DATA SHOWN:

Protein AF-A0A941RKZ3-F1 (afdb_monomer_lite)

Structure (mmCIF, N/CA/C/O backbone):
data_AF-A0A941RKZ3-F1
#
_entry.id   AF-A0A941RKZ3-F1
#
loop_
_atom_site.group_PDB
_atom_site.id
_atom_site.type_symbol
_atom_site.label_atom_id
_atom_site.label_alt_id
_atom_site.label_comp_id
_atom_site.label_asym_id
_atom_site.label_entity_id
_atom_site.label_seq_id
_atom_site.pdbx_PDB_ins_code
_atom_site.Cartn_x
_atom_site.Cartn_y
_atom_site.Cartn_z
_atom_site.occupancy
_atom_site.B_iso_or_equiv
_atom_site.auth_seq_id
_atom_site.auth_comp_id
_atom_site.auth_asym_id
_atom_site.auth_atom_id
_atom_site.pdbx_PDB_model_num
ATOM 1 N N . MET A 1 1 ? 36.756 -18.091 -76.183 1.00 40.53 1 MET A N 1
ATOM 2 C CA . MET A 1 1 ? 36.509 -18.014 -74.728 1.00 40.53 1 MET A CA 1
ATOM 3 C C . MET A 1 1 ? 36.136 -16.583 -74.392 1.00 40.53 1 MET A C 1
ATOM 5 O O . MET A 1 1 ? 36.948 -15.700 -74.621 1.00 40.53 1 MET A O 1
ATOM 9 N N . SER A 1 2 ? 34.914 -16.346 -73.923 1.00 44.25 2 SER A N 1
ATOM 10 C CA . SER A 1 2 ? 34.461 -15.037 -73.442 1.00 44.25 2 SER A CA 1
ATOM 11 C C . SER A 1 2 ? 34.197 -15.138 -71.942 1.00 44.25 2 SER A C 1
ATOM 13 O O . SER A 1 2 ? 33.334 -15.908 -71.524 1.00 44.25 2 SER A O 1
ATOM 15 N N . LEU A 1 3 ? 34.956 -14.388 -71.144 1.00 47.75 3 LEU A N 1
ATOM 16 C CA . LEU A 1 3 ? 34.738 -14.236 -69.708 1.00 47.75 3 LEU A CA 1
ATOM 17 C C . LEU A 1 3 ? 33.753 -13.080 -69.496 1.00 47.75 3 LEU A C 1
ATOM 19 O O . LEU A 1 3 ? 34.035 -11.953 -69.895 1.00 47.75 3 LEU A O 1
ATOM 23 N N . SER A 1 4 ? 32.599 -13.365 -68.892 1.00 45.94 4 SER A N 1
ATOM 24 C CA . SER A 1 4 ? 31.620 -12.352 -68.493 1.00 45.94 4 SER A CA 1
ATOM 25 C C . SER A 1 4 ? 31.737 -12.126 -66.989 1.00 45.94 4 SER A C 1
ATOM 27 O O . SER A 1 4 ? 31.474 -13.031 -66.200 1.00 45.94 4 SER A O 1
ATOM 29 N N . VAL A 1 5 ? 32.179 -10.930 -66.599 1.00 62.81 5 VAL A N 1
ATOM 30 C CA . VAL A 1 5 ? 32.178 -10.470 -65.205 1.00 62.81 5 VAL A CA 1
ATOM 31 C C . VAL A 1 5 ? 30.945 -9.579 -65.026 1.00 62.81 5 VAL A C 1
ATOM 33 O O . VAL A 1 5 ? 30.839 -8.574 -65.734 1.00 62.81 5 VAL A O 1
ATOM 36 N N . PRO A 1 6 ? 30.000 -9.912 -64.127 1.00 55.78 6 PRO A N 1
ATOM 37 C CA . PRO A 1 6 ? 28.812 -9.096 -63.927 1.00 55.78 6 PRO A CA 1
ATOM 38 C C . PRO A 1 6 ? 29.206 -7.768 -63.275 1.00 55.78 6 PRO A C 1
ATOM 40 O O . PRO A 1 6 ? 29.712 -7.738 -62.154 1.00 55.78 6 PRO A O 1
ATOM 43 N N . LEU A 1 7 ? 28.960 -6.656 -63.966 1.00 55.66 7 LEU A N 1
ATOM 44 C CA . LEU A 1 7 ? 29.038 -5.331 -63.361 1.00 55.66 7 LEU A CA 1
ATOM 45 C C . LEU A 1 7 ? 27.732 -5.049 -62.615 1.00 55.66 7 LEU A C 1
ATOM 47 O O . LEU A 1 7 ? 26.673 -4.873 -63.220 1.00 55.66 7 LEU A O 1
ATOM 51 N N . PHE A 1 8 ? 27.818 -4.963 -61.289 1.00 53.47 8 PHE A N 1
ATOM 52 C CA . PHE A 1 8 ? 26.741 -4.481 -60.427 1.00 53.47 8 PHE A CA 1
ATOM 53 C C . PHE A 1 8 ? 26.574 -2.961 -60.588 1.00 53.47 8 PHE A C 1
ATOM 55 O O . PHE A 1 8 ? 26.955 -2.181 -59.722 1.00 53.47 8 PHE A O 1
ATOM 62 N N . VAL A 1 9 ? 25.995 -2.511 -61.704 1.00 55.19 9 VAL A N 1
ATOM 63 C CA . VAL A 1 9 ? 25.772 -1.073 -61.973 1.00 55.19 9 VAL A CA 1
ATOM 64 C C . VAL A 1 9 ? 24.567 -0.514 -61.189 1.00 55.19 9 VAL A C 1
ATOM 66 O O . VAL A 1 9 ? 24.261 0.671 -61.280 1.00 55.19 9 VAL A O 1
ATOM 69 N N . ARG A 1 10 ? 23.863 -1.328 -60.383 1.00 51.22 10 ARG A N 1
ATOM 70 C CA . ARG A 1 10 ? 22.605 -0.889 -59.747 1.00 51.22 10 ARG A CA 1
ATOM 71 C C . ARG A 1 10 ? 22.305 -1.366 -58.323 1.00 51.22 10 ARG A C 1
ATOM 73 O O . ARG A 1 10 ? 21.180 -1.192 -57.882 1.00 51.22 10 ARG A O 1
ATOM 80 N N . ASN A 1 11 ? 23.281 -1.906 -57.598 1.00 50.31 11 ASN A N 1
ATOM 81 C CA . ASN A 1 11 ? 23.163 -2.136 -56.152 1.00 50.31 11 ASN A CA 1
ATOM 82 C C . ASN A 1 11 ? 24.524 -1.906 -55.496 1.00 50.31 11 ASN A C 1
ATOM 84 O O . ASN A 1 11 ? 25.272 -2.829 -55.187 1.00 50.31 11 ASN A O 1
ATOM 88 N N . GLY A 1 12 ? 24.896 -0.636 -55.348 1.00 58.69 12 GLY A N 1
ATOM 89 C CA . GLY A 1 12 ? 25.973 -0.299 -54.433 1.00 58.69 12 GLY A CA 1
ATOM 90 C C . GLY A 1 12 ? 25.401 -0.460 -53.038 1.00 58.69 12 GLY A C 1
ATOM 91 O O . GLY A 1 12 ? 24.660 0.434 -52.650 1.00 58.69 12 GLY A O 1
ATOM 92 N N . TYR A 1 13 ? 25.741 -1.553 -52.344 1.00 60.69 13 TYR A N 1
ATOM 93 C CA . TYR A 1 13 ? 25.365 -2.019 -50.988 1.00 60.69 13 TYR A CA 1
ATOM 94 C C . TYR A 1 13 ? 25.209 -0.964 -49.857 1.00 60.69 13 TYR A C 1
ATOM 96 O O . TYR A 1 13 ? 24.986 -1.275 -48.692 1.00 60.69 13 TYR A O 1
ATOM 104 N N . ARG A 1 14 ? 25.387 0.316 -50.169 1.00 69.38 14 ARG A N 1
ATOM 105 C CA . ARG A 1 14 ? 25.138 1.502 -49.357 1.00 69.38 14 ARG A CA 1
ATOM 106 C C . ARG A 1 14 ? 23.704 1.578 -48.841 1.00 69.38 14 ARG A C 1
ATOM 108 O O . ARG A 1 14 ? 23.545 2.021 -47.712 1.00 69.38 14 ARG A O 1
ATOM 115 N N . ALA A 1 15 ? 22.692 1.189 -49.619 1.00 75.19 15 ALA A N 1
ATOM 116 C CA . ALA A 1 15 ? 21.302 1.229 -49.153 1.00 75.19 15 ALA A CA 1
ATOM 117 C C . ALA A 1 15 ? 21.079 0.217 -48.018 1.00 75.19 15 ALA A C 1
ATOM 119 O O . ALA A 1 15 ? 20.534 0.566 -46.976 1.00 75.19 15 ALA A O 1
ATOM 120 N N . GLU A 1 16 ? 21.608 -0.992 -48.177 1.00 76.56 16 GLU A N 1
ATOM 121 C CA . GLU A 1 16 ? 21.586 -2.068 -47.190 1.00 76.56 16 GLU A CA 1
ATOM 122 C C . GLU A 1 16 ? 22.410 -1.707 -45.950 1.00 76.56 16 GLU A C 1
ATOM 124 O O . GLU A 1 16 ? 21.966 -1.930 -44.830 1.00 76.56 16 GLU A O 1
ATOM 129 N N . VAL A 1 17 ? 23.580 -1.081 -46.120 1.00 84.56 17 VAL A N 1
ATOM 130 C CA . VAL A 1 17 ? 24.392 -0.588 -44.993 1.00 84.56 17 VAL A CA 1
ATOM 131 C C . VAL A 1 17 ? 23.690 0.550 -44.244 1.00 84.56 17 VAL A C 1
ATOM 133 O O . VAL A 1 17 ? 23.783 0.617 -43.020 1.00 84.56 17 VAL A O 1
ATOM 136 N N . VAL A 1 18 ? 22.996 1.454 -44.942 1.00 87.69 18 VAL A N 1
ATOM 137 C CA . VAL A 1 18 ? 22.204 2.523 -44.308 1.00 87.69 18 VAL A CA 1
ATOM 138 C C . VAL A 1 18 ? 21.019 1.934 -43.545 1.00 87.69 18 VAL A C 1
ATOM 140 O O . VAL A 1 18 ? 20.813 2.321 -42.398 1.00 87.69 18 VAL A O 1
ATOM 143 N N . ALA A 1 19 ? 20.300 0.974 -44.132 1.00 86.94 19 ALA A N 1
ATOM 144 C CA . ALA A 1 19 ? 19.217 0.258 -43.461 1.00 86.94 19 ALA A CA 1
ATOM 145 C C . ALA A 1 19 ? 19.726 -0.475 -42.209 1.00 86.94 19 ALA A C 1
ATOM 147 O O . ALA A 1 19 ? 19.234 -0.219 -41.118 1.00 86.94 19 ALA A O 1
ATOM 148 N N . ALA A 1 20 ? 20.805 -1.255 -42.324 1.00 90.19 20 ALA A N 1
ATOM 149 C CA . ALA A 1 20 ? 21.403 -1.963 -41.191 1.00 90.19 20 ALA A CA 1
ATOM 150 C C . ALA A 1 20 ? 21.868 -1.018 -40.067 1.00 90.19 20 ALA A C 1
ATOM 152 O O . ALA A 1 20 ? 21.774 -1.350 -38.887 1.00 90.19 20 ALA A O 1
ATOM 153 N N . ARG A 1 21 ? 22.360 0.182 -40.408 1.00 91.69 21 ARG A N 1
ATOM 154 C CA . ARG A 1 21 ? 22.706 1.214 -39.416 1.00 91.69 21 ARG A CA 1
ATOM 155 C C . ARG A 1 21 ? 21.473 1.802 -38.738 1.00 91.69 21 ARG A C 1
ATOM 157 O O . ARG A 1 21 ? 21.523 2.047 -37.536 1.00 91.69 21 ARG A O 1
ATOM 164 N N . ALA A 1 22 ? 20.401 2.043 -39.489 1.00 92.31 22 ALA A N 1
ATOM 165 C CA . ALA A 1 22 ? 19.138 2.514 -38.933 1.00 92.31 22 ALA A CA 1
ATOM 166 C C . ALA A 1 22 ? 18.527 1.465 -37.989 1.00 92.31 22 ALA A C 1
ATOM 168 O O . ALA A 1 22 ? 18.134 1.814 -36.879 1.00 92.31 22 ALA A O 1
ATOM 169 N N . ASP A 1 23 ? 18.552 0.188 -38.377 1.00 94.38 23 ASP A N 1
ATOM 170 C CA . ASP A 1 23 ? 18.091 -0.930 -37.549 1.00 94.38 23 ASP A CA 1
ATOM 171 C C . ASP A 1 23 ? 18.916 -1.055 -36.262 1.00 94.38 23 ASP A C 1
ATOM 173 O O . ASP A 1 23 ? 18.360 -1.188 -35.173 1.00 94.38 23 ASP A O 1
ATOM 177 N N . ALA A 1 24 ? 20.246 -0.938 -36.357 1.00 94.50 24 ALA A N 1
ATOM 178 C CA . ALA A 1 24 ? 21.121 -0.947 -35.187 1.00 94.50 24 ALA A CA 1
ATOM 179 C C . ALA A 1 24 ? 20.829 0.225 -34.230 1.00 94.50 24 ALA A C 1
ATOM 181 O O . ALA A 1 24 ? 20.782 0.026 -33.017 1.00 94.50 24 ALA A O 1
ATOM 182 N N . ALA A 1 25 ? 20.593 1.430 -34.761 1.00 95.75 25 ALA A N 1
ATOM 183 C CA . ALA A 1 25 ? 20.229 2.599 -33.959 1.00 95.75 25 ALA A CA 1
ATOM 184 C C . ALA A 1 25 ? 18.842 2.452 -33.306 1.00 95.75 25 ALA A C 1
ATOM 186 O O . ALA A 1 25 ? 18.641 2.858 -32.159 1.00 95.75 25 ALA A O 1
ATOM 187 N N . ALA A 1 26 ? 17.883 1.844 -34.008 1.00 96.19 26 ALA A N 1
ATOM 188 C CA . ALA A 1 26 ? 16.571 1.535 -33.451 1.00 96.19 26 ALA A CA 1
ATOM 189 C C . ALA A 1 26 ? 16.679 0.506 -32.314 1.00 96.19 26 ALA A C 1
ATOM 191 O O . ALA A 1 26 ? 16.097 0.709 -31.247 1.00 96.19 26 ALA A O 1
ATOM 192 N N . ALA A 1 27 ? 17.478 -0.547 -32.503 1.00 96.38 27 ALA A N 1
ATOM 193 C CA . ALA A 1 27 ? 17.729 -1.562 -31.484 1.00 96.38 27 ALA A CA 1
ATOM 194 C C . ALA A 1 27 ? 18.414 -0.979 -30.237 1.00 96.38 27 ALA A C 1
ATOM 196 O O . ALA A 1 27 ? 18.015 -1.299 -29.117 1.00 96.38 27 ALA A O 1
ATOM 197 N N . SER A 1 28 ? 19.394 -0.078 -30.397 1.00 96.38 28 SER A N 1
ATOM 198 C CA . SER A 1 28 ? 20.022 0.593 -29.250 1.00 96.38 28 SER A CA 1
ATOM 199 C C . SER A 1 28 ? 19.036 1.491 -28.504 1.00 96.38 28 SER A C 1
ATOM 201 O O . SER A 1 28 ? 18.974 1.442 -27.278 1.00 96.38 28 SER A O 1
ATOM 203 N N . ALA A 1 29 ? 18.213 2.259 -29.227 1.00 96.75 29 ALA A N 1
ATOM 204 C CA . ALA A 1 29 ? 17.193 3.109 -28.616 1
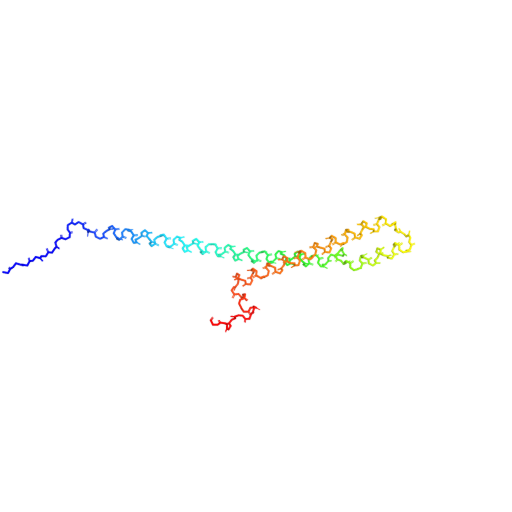.00 96.75 29 ALA A CA 1
ATOM 205 C C . ALA A 1 29 ? 16.112 2.292 -27.883 1.00 96.75 29 ALA A C 1
ATOM 207 O O . ALA A 1 29 ? 15.568 2.738 -26.874 1.00 96.75 29 ALA A O 1
ATOM 208 N N . GLU A 1 30 ? 15.769 1.101 -28.375 1.00 97.25 30 GLU A N 1
ATOM 209 C CA . GLU A 1 30 ? 14.851 0.185 -27.689 1.00 97.25 30 GLU A CA 1
ATOM 210 C C . GLU A 1 30 ? 15.470 -0.400 -26.412 1.00 97.25 30 GLU A C 1
ATOM 212 O O . GLU A 1 30 ? 14.823 -0.426 -25.362 1.00 97.25 30 GLU A O 1
ATOM 217 N N . ALA A 1 31 ? 16.746 -0.792 -26.462 1.00 96.94 31 ALA A N 1
ATOM 218 C CA . ALA A 1 31 ? 17.471 -1.283 -25.294 1.00 96.94 31 ALA A CA 1
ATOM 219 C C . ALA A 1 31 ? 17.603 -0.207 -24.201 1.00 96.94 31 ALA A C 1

WHAT IS BEING ASKED: Give again, word for word, every line of the listing above from the one with "ATOM 154 C CA" to the one with "ATOM 186 O O", both inclusive, and nothing beyond them.

RESULT OF THIS TASK:
ATOM 154 C CA . ARG A 1 21 ? 22.706 1.214 -39.416 1.00 91.69 21 ARG A CA 1
ATOM 155 C C . ARG A 1 21 ? 21.473 1.802 -38.738 1.00 91.69 21 ARG A C 1
ATOM 157 O O . ARG A 1 21 ? 21.523 2.047 -37.536 1.00 91.69 21 ARG A O 1
ATOM 164 N N . ALA A 1 22 ? 20.401 2.043 -39.489 1.00 92.31 22 ALA A N 1
ATOM 165 C CA . ALA A 1 22 ? 19.138 2.514 -38.933 1.00 92.31 22 ALA A CA 1
ATOM 166 C C . ALA A 1 22 ? 18.527 1.465 -37.989 1.00 92.31 22 ALA A C 1
ATOM 168 O O . ALA A 1 22 ? 18.134 1.814 -36.879 1.00 92.31 22 ALA A O 1
ATOM 169 N N . ASP A 1 23 ? 18.552 0.188 -38.377 1.00 94.38 23 ASP A N 1
ATOM 170 C CA . ASP A 1 23 ? 18.091 -0.930 -37.549 1.00 94.38 23 ASP A CA 1
ATOM 171 C C . ASP A 1 23 ? 18.916 -1.055 -36.262 1.00 94.38 23 ASP A C 1
ATOM 173 O O . ASP A 1 23 ? 18.360 -1.188 -35.173 1.00 94.38 23 ASP A O 1
ATOM 177 N N . ALA A 1 24 ? 20.246 -0.938 -36.357 1.00 94.50 24 ALA A N 1
ATOM 178 C CA . ALA A 1 24 ? 21.121 -0.947 -35.187 1.00 94.50 24 ALA A CA 1
ATOM 179 C C . ALA A 1 24 ? 20.829 0.225 -34.230 1.00 94.50 24 ALA A C 1
ATOM 181 O O . ALA A 1 24 ? 20.782 0.026 -33.017 1.00 94.50 24 ALA A O 1
ATOM 182 N N . ALA A 1 25 ? 20.593 1.430 -34.761 1.00 95.75 25 ALA A N 1
ATOM 183 C CA . ALA A 1 25 ? 20.229 2.599 -33.959 1.00 95.75 25 ALA A CA 1
ATOM 184 C C . ALA A 1 25 ? 18.842 2.452 -33.306 1.00 95.75 25 ALA A C 1
ATOM 186 O O . ALA A 1 25 ? 18.641 2.858 -32.159 1.00 95.75 25 ALA A O 1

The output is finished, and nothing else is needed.